The paper by Jester et al. in this issue of the
Journal (
18) is a welcome addition to this area, as it provides sophisticated secondary analyses of a carefully conceived and documented data set. This paper addresses a high priority area for the
Journal, as it relates to racial and ethnic issues as determinants of mental well-being. As noted by the authors, the origins of most health disparities are complex and difficult to disentangle because structural racism and discrimination have shaped the SDoH among marginalized adults in the United States and will likely continue to do so for the foreseeable future. Therefore, understanding the effects of SDoH on psychological health and well-being across racial and ethnic groups seems crucial for the development of prevention strategies, such as policies targeting socioenvironmental risk factors at a population level, at an early age, to prevent downstream disadvantages and morbidity. The identification of key SDoH as drivers of racial and ethnic disparities in psychological health and well-being should guide government agencies and health care systems toward a better allocation of resources to interventions and policies that appreciably reduce health inequities.

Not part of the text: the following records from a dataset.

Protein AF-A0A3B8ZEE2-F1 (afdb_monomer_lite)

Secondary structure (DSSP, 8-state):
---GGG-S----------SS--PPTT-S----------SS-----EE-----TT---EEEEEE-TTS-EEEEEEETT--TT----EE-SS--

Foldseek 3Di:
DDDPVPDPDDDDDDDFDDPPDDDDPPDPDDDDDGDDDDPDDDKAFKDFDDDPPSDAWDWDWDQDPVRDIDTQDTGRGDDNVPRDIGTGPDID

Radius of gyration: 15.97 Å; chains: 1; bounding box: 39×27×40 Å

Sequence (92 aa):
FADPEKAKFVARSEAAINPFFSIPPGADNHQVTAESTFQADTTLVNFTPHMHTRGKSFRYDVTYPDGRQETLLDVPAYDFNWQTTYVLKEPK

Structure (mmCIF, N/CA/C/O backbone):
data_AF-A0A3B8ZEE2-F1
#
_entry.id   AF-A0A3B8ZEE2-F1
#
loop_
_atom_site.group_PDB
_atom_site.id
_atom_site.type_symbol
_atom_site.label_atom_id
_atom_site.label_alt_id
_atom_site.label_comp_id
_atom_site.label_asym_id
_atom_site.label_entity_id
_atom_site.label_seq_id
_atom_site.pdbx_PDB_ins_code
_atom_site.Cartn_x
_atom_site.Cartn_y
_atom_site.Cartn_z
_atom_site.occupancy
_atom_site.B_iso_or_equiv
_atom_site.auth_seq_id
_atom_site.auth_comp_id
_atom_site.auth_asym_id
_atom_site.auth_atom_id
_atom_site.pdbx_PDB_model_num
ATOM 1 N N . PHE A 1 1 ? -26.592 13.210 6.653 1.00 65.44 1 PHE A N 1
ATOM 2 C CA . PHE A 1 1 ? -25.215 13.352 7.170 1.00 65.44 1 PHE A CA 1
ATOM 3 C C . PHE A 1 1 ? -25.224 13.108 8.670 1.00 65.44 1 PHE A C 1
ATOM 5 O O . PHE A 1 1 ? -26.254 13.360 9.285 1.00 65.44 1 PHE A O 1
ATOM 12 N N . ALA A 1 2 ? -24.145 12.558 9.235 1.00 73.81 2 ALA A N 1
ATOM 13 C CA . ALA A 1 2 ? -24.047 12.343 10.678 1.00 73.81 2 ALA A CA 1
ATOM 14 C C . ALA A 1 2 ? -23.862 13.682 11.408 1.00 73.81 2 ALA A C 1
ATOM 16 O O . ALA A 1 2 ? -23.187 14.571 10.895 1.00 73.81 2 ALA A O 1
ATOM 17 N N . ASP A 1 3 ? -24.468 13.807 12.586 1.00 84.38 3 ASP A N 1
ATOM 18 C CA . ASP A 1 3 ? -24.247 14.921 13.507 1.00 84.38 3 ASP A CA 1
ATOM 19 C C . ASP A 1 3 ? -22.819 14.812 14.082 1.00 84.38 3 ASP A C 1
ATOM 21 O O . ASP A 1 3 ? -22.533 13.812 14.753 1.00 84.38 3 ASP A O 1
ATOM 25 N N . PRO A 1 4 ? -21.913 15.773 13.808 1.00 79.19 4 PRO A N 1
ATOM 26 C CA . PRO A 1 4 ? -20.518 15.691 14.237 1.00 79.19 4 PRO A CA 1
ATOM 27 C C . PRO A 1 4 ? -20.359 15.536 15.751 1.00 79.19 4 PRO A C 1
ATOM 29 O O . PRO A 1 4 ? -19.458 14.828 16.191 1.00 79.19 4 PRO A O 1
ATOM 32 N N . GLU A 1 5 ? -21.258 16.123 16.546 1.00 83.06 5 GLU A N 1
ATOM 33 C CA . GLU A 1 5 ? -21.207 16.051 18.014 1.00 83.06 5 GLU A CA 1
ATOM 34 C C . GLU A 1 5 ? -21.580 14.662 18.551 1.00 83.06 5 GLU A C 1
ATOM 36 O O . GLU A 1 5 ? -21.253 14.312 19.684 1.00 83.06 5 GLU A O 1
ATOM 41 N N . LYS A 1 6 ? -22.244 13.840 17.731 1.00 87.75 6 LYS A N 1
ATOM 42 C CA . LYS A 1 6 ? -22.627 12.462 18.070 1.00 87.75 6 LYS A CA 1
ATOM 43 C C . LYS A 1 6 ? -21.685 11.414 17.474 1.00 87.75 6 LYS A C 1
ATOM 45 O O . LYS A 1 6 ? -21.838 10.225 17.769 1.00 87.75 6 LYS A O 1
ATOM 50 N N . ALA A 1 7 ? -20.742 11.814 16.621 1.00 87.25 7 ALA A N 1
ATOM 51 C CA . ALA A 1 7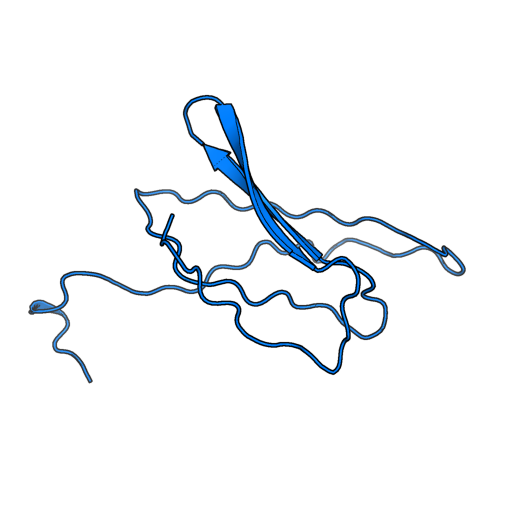 ? -19.816 10.896 15.974 1.00 87.25 7 ALA A CA 1
ATOM 52 C C . ALA A 1 7 ? -18.769 10.389 16.977 1.00 87.25 7 ALA A C 1
ATOM 54 O O . ALA A 1 7 ? -18.015 11.162 17.557 1.00 87.25 7 ALA A O 1
ATOM 55 N N . LYS A 1 8 ? -18.702 9.066 17.162 1.00 88.12 8 LYS A N 1
ATOM 56 C CA . LYS A 1 8 ? -17.696 8.429 18.031 1.00 88.12 8 LYS A CA 1
ATOM 57 C C . LYS A 1 8 ? -16.348 8.224 17.340 1.00 88.12 8 LYS A C 1
ATOM 59 O O . LYS A 1 8 ? -15.326 8.165 18.010 1.00 88.12 8 LYS A O 1
ATOM 64 N N . PHE A 1 9 ? -16.358 8.104 16.014 1.00 89.62 9 PHE A N 1
ATOM 65 C CA . PHE A 1 9 ? -15.177 7.861 15.194 1.00 89.62 9 PHE A CA 1
ATOM 66 C C . PHE A 1 9 ? -15.217 8.746 13.952 1.00 89.62 9 PHE A C 1
ATOM 68 O O . PHE A 1 9 ? -16.291 9.008 13.404 1.00 89.62 9 PHE A O 1
ATOM 75 N N . VAL A 1 10 ? -14.041 9.168 13.491 1.00 90.38 10 VAL A N 1
ATOM 76 C CA . VAL A 1 10 ? -13.869 9.907 12.238 1.00 90.38 10 VAL A CA 1
ATOM 77 C C . VAL A 1 10 ? -13.164 8.994 11.246 1.00 90.38 10 VAL A C 1
ATOM 79 O O . VAL A 1 10 ? -12.004 8.647 11.441 1.00 90.38 10 VAL A O 1
ATOM 82 N N . ALA A 1 11 ? -13.860 8.616 10.176 1.00 92.62 11 ALA A N 1
ATOM 83 C CA . ALA A 1 11 ? -13.250 7.870 9.084 1.00 92.62 11 ALA A CA 1
ATOM 84 C C . ALA A 1 11 ? -12.376 8.801 8.234 1.00 92.62 11 ALA A C 1
ATOM 86 O O . ALA A 1 11 ? -12.790 9.910 7.885 1.00 92.62 11 ALA A O 1
ATOM 87 N N . ARG A 1 12 ? -11.172 8.340 7.890 1.00 92.19 12 ARG A N 1
ATOM 88 C CA . ARG A 1 12 ? -10.243 9.031 6.992 1.00 92.19 12 ARG A CA 1
ATOM 89 C C . ARG A 1 12 ? -9.660 8.039 5.995 1.00 92.19 12 ARG A C 1
ATOM 91 O O . ARG A 1 12 ? -9.554 6.852 6.291 1.00 92.19 12 ARG A O 1
ATOM 98 N N . SER A 1 13 ? -9.274 8.551 4.834 1.00 92.56 13 SER A N 1
ATOM 99 C CA . SER A 1 13 ? -8.471 7.821 3.858 1.00 92.56 13 SER A CA 1
ATOM 100 C C . SER A 1 13 ? -7.099 8.465 3.799 1.00 92.56 13 SER A C 1
ATOM 102 O O . SER A 1 13 ? -6.988 9.685 3.677 1.00 92.56 13 SER A O 1
ATOM 104 N N . GLU A 1 14 ? -6.070 7.638 3.890 1.00 92.31 14 GLU A N 1
ATOM 105 C CA . GLU A 1 14 ? -4.676 8.050 3.829 1.00 92.31 14 GLU A CA 1
ATOM 106 C C . GLU A 1 14 ? -3.963 7.217 2.765 1.00 92.31 14 GLU A C 1
ATOM 108 O O . GLU A 1 14 ? -4.331 6.066 2.523 1.00 92.31 14 GLU A O 1
ATOM 113 N N . ALA A 1 15 ? -2.977 7.810 2.097 1.00 92.56 15 ALA A N 1
ATOM 114 C CA . ALA A 1 15 ? -2.237 7.154 1.032 1.00 92.56 15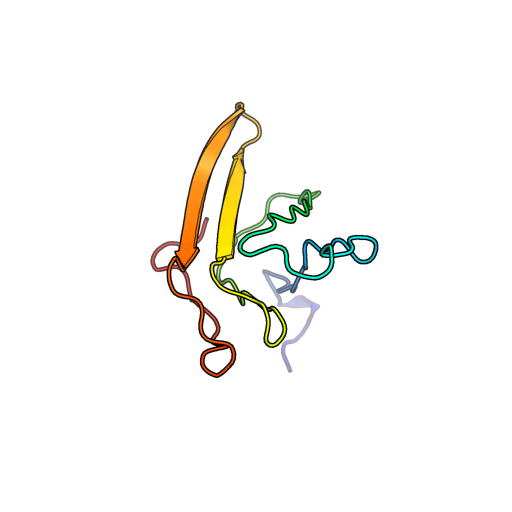 ALA A CA 1
ATOM 115 C C . ALA A 1 15 ? -0.734 7.302 1.272 1.00 92.56 15 ALA A C 1
ATOM 117 O O . ALA A 1 15 ? -0.223 8.415 1.376 1.00 92.56 15 ALA A O 1
ATOM 118 N N . ALA A 1 16 ? -0.026 6.174 1.302 1.00 94.94 16 ALA A N 1
ATOM 119 C CA . ALA A 1 16 ? 1.422 6.155 1.177 1.00 94.94 16 ALA A CA 1
ATOM 120 C C . ALA A 1 16 ? 1.774 6.268 -0.314 1.00 94.94 16 ALA A C 1
ATOM 122 O O . ALA A 1 16 ? 1.492 5.356 -1.093 1.00 94.94 16 ALA A O 1
ATOM 123 N N . ILE A 1 17 ? 2.338 7.405 -0.728 1.00 94.62 17 ILE A N 1
ATOM 124 C CA . ILE A 1 17 ? 2.651 7.698 -2.133 1.00 94.62 17 ILE A CA 1
ATOM 125 C C . ILE A 1 17 ? 4.102 8.154 -2.247 1.00 94.62 17 ILE A C 1
ATOM 127 O O . ILE A 1 17 ? 4.541 9.053 -1.535 1.00 94.62 17 ILE A O 1
ATOM 131 N N . ASN A 1 18 ? 4.824 7.583 -3.208 1.00 94.75 18 ASN A N 1
ATOM 132 C CA . ASN A 1 18 ? 6.090 8.119 -3.690 1.00 94.75 18 ASN A CA 1
ATOM 133 C C . ASN A 1 18 ? 5.837 8.747 -5.071 1.00 94.75 18 ASN A C 1
ATOM 135 O O . ASN A 1 18 ? 5.592 8.007 -6.018 1.00 94.75 18 ASN A O 1
ATOM 139 N N . PRO A 1 19 ? 5.839 10.081 -5.221 1.00 92.25 19 PRO A N 1
ATOM 140 C CA . PRO A 1 19 ? 5.584 10.717 -6.514 1.00 92.25 19 PRO A CA 1
ATOM 141 C C . PRO A 1 19 ? 6.856 10.912 -7.357 1.00 92.25 19 PRO A C 1
ATOM 143 O O . PRO A 1 19 ? 6.765 11.380 -8.489 1.00 92.25 19 PRO A O 1
ATOM 146 N N . PHE A 1 20 ? 8.038 10.590 -6.820 1.00 94.38 20 PHE A N 1
ATOM 147 C CA . PHE A 1 20 ? 9.331 10.915 -7.433 1.00 94.38 20 PHE A CA 1
ATOM 148 C C . PHE A 1 20 ? 10.045 9.710 -8.052 1.00 94.38 20 PHE A C 1
ATOM 150 O O . PHE A 1 20 ? 11.134 9.867 -8.606 1.00 94.38 20 PHE A O 1
ATOM 157 N N . PHE A 1 21 ? 9.476 8.504 -7.959 1.00 95.69 21 PHE A N 1
ATOM 158 C CA . PHE A 1 21 ? 10.088 7.342 -8.595 1.00 95.69 21 PHE A CA 1
ATOM 159 C C . PHE A 1 21 ? 10.043 7.465 -10.122 1.00 95.69 21 PHE A C 1
ATOM 161 O O . PHE A 1 21 ? 9.130 8.043 -10.709 1.00 95.69 21 PHE A O 1
ATOM 168 N N . SER A 1 22 ? 11.019 6.843 -10.776 1.00 96.62 22 SER A N 1
ATOM 169 C CA . SER A 1 22 ? 10.978 6.598 -12.212 1.00 96.62 22 SER A CA 1
ATOM 170 C C . SER A 1 22 ? 11.272 5.129 -12.445 1.00 96.62 22 SER A C 1
ATOM 172 O O . SER A 1 22 ? 12.202 4.586 -11.848 1.00 96.62 22 SER A O 1
ATOM 174 N N . ILE A 1 23 ? 10.508 4.494 -13.327 1.00 96.75 23 ILE A N 1
ATOM 175 C CA . ILE A 1 23 ? 10.810 3.131 -13.746 1.00 96.75 23 ILE A CA 1
ATOM 176 C C . ILE A 1 23 ? 11.743 3.213 -14.957 1.00 96.75 23 ILE A C 1
ATOM 178 O O . ILE A 1 23 ? 11.333 3.786 -15.972 1.00 96.75 23 ILE A O 1
ATOM 182 N N . PRO A 1 24 ? 12.949 2.617 -14.909 1.00 97.31 24 PRO A N 1
ATOM 183 C CA . PRO A 1 24 ? 13.848 2.612 -16.054 1.00 97.31 24 PRO A CA 1
ATOM 184 C C . PRO A 1 24 ? 13.186 2.002 -17.305 1.00 97.31 24 PRO A C 1
ATOM 186 O O . PRO A 1 24 ? 12.433 1.023 -17.188 1.00 97.31 24 PRO A O 1
ATOM 189 N N . PRO A 1 25 ? 13.457 2.540 -18.510 1.00 97.25 25 PRO A N 1
ATOM 190 C CA . PRO A 1 25 ? 12.984 1.942 -19.753 1.00 97.25 25 PRO A CA 1
ATOM 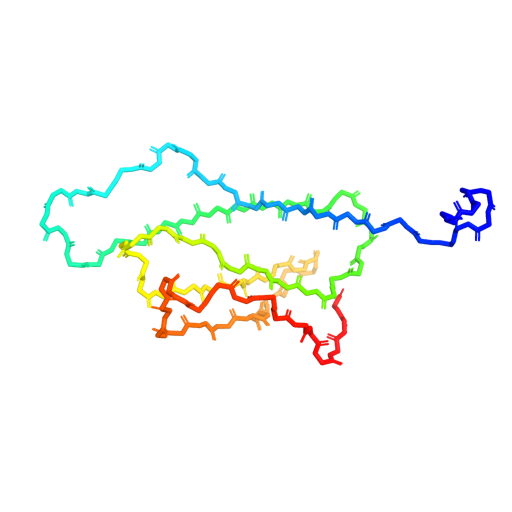191 C C . PRO A 1 25 ? 13.423 0.477 -19.872 1.00 97.25 25 PRO A C 1
ATOM 193 O O . PRO A 1 25 ? 14.572 0.145 -19.596 1.00 97.25 25 PRO A O 1
ATOM 196 N N . GLY A 1 26 ? 12.505 -0.405 -20.270 1.00 96.56 26 GLY A N 1
ATOM 197 C CA . GLY A 1 26 ? 12.791 -1.831 -20.477 1.00 96.56 26 GLY A CA 1
ATOM 198 C C . GLY A 1 26 ? 12.975 -2.670 -19.207 1.00 96.56 26 GLY A C 1
ATOM 199 O O . GLY A 1 26 ? 13.119 -3.884 -19.321 1.00 96.56 26 GLY A O 1
ATOM 200 N N . ALA A 1 27 ? 12.937 -2.077 -18.007 1.00 97.25 27 ALA A N 1
ATOM 201 C CA . ALA A 1 27 ? 12.981 -2.851 -16.770 1.00 97.25 27 ALA A CA 1
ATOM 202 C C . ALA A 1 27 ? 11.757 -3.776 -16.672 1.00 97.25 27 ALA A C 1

As part of this initiative, the authors examined the impact of selected SDoH on psychological well-being (depression, cognition, and self-rated health) in a large sample of older individuals (more than 11,000 participants 51–89 years of age) who took part in the Health and Retirement Study and were categorized into Black, Hispanic/Latinx, and White racial/ethnic groups. Selected SDoH included education, years worked, income, insurance coverage, veteran status, geographic location, and nativity status. Utilizing sophisticated methodologies, the authors found that differences in key SDoH, including education, income, years worked, and insurance parity, underlie racial/ethnic disparities in depression, cognition, and self-rated health of older adults. Thus, SDoH were associated with a significantly larger proportion of Black–White disparities in depressive symptoms (51%), cognition (39%), and self-rated health (37%), but age, sex, health-related measures, and health care utilization were not. In the case of Hispanic/Latinx individuals, analyses showed that SDoH were associated with disparities in cognition (76%) and self-rated health (75%).
While the impact of these variables on health outcomes is well known, in our view, this is the first time that these inequalities have been so unambiguously delineated in the context of a large, respectable data set. Unfortunately, among the limitations of this data set are that it is restricted to older adults and includes only White, Black, and Hispanic individuals. Therefore, the possibility of modifying the impact of many of these SDoH in the studied population seems quite limited, and the results cannot be generalized to other racial/ethnic groups.
As noted by the authors, some SDoH are more modifiable than others. For example, attitudes toward health and health-related behaviors can be positively influenced through appropriate counseling and education. Other SDoH are related to environmental contingencies that may be changeable (e.g., affordability of and access to health care). However, many other SDoH seem much more difficult to alter or modify, particularly in the case of older age groups. These include quality of childhood education, nativity status, occupational history, and income. Given the availability of other large data sets, one would hope that investigators will use similar strategies to elucidate specific, modifiable SDoH in the context of other populations and data sets that might eventually lead to successful interventions.
The clinical implications of these findings are an increased awareness of the inequalities affecting Black and Hispanic populations in the United States and a better understanding of how social determinants lead to these disparities and exert a negative impact on health status and certain types of psychopathology. Moreover, these results highlight the relevance of integrating this knowledge into future mental health interventions that may be applied across the lifespan.